Task prompt —
Each line below from the line with "ATOM 96 C CA" to the line with "ATOM 121 C C" must be copied exactly, including those two, and no picture may appear in the copy.

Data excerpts
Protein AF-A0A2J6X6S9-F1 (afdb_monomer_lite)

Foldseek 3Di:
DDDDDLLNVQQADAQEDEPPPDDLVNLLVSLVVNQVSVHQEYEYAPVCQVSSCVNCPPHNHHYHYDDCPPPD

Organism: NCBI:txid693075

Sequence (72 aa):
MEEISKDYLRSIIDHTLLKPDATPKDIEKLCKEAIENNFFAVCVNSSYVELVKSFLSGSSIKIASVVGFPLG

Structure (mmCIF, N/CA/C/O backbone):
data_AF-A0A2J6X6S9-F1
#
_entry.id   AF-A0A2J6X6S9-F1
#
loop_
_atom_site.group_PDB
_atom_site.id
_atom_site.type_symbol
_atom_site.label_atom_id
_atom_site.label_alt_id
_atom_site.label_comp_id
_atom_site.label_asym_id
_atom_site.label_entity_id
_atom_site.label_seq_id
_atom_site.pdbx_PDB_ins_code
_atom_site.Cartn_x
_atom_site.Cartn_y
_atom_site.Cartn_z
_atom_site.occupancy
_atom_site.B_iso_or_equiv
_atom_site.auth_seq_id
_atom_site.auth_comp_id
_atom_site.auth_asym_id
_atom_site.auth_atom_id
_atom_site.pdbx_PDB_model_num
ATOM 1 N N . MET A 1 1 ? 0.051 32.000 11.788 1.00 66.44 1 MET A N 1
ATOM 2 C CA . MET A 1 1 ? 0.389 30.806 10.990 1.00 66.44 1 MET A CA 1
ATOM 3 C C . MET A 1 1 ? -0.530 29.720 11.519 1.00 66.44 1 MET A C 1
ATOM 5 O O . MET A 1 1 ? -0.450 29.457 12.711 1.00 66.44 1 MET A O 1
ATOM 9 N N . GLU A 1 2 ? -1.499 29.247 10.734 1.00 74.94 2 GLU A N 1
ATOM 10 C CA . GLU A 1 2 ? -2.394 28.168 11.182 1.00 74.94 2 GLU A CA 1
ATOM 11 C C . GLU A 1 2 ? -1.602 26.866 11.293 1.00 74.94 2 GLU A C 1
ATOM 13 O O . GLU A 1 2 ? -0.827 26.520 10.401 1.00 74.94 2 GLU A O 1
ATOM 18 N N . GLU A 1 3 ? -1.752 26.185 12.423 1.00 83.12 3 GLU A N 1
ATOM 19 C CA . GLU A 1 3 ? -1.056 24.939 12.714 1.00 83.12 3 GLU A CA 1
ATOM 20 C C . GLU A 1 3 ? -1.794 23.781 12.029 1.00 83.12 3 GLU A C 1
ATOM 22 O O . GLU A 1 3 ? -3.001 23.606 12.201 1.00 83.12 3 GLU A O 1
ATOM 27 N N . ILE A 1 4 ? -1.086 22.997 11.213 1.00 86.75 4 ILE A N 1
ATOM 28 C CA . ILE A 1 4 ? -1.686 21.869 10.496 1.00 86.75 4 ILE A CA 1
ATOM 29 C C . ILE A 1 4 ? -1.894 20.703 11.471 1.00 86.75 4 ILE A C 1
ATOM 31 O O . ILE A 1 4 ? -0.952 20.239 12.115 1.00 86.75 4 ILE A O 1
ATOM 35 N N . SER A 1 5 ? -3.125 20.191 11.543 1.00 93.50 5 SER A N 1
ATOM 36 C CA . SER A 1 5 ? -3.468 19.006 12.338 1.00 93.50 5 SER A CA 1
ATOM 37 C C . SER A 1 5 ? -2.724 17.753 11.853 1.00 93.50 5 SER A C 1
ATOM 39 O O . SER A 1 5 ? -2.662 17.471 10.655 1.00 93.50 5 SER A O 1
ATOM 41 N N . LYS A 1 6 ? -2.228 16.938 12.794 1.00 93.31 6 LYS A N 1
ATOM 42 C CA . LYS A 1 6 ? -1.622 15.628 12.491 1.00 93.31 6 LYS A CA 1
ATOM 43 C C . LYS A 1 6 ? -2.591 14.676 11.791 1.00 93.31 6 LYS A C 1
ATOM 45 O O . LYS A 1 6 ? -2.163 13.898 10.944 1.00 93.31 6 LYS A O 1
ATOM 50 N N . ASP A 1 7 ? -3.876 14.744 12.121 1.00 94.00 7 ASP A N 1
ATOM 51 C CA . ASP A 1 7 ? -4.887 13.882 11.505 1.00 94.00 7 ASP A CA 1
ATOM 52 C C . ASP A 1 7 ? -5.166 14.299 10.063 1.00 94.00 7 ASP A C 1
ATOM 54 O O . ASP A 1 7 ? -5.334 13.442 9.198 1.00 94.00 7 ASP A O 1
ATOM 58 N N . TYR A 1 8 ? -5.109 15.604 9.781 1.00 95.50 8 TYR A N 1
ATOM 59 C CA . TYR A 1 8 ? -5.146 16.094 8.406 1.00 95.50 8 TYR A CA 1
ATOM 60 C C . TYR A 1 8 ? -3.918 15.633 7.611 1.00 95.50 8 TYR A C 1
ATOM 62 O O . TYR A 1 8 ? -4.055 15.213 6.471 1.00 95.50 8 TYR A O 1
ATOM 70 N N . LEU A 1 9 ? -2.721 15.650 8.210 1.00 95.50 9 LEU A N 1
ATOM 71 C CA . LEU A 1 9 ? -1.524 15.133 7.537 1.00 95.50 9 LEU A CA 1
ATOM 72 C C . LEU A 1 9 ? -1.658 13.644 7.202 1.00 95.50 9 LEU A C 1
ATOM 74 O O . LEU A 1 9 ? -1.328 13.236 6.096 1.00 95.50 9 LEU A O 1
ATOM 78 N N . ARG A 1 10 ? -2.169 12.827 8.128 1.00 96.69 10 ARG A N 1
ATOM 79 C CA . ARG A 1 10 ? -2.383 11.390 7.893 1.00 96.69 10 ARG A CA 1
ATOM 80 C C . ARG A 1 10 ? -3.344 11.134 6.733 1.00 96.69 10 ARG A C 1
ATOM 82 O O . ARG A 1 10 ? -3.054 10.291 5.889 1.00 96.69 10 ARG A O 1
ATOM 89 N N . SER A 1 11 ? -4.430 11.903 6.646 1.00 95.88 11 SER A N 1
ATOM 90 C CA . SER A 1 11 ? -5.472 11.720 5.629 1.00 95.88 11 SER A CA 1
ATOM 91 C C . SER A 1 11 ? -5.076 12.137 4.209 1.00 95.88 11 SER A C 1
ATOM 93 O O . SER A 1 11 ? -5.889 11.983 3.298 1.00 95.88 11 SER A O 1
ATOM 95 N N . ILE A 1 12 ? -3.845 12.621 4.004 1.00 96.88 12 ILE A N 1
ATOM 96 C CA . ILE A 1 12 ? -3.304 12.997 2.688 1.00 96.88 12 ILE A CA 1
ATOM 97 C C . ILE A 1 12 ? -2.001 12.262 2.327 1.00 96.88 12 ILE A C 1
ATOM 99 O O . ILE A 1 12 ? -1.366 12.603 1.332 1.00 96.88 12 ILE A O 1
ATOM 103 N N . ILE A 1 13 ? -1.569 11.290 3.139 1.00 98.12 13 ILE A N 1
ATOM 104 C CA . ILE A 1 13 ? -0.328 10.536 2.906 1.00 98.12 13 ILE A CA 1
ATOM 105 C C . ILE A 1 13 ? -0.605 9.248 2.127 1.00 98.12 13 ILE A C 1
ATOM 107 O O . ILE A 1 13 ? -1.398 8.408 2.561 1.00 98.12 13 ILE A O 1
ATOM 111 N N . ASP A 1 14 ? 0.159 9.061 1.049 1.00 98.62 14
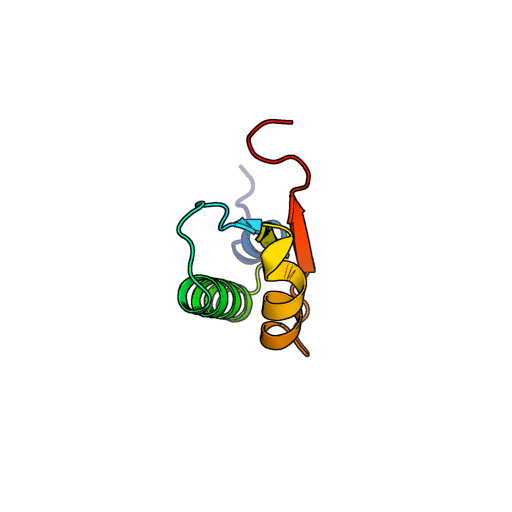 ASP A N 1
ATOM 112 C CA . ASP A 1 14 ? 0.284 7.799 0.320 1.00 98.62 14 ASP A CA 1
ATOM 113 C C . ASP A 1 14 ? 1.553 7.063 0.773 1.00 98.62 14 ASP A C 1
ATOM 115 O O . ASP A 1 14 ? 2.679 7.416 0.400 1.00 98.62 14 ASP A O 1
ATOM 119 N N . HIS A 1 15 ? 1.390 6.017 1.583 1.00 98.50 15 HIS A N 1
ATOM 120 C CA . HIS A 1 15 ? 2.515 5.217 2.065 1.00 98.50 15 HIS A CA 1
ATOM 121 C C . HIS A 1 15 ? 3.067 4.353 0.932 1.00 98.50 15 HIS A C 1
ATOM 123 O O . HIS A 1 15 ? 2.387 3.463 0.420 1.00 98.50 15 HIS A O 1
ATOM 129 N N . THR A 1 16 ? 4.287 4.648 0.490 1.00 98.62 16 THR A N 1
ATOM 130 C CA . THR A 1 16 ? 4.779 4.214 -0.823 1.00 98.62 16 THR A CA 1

--

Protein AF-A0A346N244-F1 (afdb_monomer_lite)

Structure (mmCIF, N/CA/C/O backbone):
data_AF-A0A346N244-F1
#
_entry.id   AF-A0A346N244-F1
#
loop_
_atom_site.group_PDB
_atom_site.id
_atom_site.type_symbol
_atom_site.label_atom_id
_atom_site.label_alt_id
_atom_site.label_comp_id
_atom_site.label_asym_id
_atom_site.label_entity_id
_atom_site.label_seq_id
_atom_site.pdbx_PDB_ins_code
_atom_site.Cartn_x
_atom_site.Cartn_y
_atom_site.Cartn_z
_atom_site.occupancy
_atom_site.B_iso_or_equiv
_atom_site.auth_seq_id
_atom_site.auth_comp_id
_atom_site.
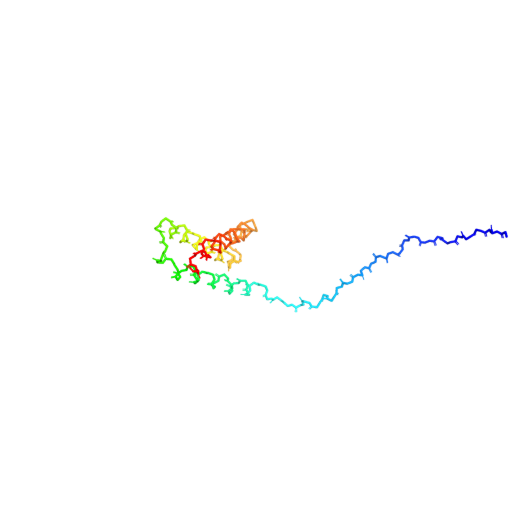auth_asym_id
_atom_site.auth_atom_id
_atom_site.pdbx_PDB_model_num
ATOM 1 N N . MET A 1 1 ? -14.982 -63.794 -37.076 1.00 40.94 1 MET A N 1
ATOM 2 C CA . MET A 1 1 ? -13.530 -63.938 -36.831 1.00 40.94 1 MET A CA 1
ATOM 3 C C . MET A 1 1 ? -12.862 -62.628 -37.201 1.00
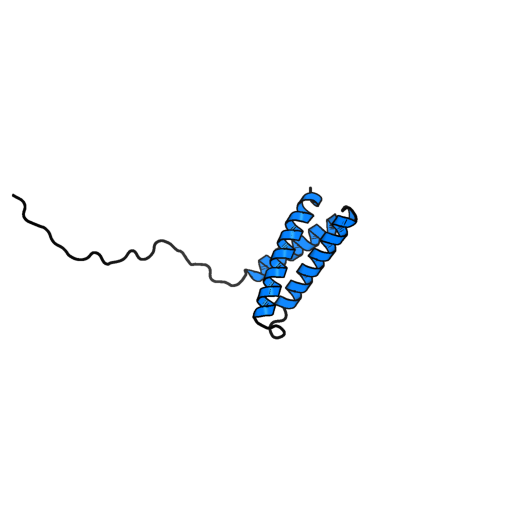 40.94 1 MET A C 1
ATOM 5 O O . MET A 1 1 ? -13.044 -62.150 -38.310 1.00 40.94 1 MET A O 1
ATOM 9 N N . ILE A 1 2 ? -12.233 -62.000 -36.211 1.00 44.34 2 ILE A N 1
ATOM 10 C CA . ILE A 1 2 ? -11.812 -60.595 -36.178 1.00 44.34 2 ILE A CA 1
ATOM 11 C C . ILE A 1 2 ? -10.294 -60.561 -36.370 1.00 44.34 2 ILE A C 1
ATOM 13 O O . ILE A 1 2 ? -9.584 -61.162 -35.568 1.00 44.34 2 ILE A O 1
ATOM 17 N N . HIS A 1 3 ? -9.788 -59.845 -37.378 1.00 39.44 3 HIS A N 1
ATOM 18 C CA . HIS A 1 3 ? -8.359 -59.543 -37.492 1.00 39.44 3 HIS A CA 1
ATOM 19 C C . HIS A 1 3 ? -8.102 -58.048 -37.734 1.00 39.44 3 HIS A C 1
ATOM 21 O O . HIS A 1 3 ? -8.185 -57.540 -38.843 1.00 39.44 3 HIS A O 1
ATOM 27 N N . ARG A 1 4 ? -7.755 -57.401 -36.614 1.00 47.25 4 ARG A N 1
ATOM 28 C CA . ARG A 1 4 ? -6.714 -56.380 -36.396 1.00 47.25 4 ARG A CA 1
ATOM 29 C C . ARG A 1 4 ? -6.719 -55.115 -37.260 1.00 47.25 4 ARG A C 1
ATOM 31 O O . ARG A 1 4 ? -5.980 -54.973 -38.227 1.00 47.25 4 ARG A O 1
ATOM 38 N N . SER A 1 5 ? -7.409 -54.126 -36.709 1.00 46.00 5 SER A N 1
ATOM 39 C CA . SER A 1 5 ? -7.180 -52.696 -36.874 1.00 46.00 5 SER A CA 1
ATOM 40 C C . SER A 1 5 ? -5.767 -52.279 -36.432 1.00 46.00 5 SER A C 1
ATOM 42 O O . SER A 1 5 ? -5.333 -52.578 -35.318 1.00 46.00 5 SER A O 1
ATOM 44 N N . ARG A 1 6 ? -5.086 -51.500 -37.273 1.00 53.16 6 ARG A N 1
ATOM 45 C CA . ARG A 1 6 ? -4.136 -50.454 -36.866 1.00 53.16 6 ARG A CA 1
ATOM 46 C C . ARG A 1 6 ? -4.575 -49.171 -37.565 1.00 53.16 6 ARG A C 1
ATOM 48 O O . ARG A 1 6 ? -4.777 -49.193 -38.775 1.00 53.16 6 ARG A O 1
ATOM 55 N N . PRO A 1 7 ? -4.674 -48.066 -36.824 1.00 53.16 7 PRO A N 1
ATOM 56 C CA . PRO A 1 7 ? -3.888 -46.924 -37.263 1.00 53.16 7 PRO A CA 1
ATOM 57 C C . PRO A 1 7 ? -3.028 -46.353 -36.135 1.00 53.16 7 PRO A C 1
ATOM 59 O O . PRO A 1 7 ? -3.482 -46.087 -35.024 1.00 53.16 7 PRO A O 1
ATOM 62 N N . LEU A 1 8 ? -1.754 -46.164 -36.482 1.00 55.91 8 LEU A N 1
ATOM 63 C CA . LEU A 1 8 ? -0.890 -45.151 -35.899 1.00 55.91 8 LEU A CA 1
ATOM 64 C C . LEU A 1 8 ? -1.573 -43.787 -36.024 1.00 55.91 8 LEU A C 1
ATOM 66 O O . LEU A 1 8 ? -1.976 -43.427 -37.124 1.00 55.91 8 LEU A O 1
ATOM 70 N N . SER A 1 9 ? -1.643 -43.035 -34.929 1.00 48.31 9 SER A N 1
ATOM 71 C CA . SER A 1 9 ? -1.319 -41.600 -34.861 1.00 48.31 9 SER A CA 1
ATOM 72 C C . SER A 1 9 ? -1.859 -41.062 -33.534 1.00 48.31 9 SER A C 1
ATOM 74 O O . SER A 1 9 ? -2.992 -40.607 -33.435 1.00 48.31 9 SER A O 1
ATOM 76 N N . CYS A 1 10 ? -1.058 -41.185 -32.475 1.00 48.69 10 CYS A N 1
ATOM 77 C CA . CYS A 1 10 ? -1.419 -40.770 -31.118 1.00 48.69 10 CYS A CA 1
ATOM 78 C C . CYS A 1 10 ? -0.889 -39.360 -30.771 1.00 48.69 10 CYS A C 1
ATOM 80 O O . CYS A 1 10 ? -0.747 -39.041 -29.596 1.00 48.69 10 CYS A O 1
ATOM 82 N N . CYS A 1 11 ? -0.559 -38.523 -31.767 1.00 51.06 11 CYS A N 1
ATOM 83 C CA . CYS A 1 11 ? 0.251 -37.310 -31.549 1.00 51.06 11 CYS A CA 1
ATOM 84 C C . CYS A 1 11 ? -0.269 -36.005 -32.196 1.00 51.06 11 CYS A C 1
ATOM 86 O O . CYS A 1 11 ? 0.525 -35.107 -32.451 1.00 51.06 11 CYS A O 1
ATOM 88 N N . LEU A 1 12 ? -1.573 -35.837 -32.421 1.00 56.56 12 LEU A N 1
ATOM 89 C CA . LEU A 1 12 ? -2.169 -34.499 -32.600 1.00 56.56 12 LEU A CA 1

Written solution —
ATOM 96 C CA . ILE A 1 12 ? -3.304 12.997 2.688 1.00 96.88 12 ILE A CA 1
ATOM 97 C C . ILE A 1 12 ? -2.001 12.262 2.327 1.00 96.88 12 ILE A C 1
ATOM 99 O O . ILE A 1 12 ? -1.366 12.603 1.332 1.00 96.88 12 ILE A O 1
ATOM 103 N N . ILE A 1 13 ? -1.569 11.290 3.139 1.00 98.12 13 ILE A N 1
ATOM 104 C CA . ILE A 1 13 ? -0.328 10.536 2.906 1.00 98.12 13 ILE A CA 1
ATOM 105 C C . ILE A 1 13 ? -0.605 9.248 2.127 1.00 98.12 13 ILE A C 1
ATOM 107 O O . ILE A 1 13 ? -1.398 8.408 2.561 1.00 98.12 13 ILE A O 1
ATOM 111 N N . ASP A 1 14 ? 0.159 9.061 1.049 1.00 98.62 14
 ASP A N 1
ATOM 112 C CA . ASP A 1 14 ? 0.284 7.799 0.320 1.00 98.62 14 ASP A CA 1
ATOM 113 C C . ASP A 1 14 ? 1.553 7.063 0.773 1.00 98.62 14 ASP A C 1
ATOM 115 O O . ASP A 1 14 ? 2.679 7.416 0.400 1.00 98.62 14 ASP A O 1
ATOM 119 N N . HIS A 1 15 ? 1.390 6.017 1.583 1.00 98.50 15 HIS A N 1
ATOM 120 C CA . HIS A 1 15 ? 2.515 5.217 2.065 1.00 98.50 15 HIS A CA 1
ATOM 121 C C . HIS A 1 15 ? 3.067 4.353 0.932 1.00 98.50 15 HIS A C 1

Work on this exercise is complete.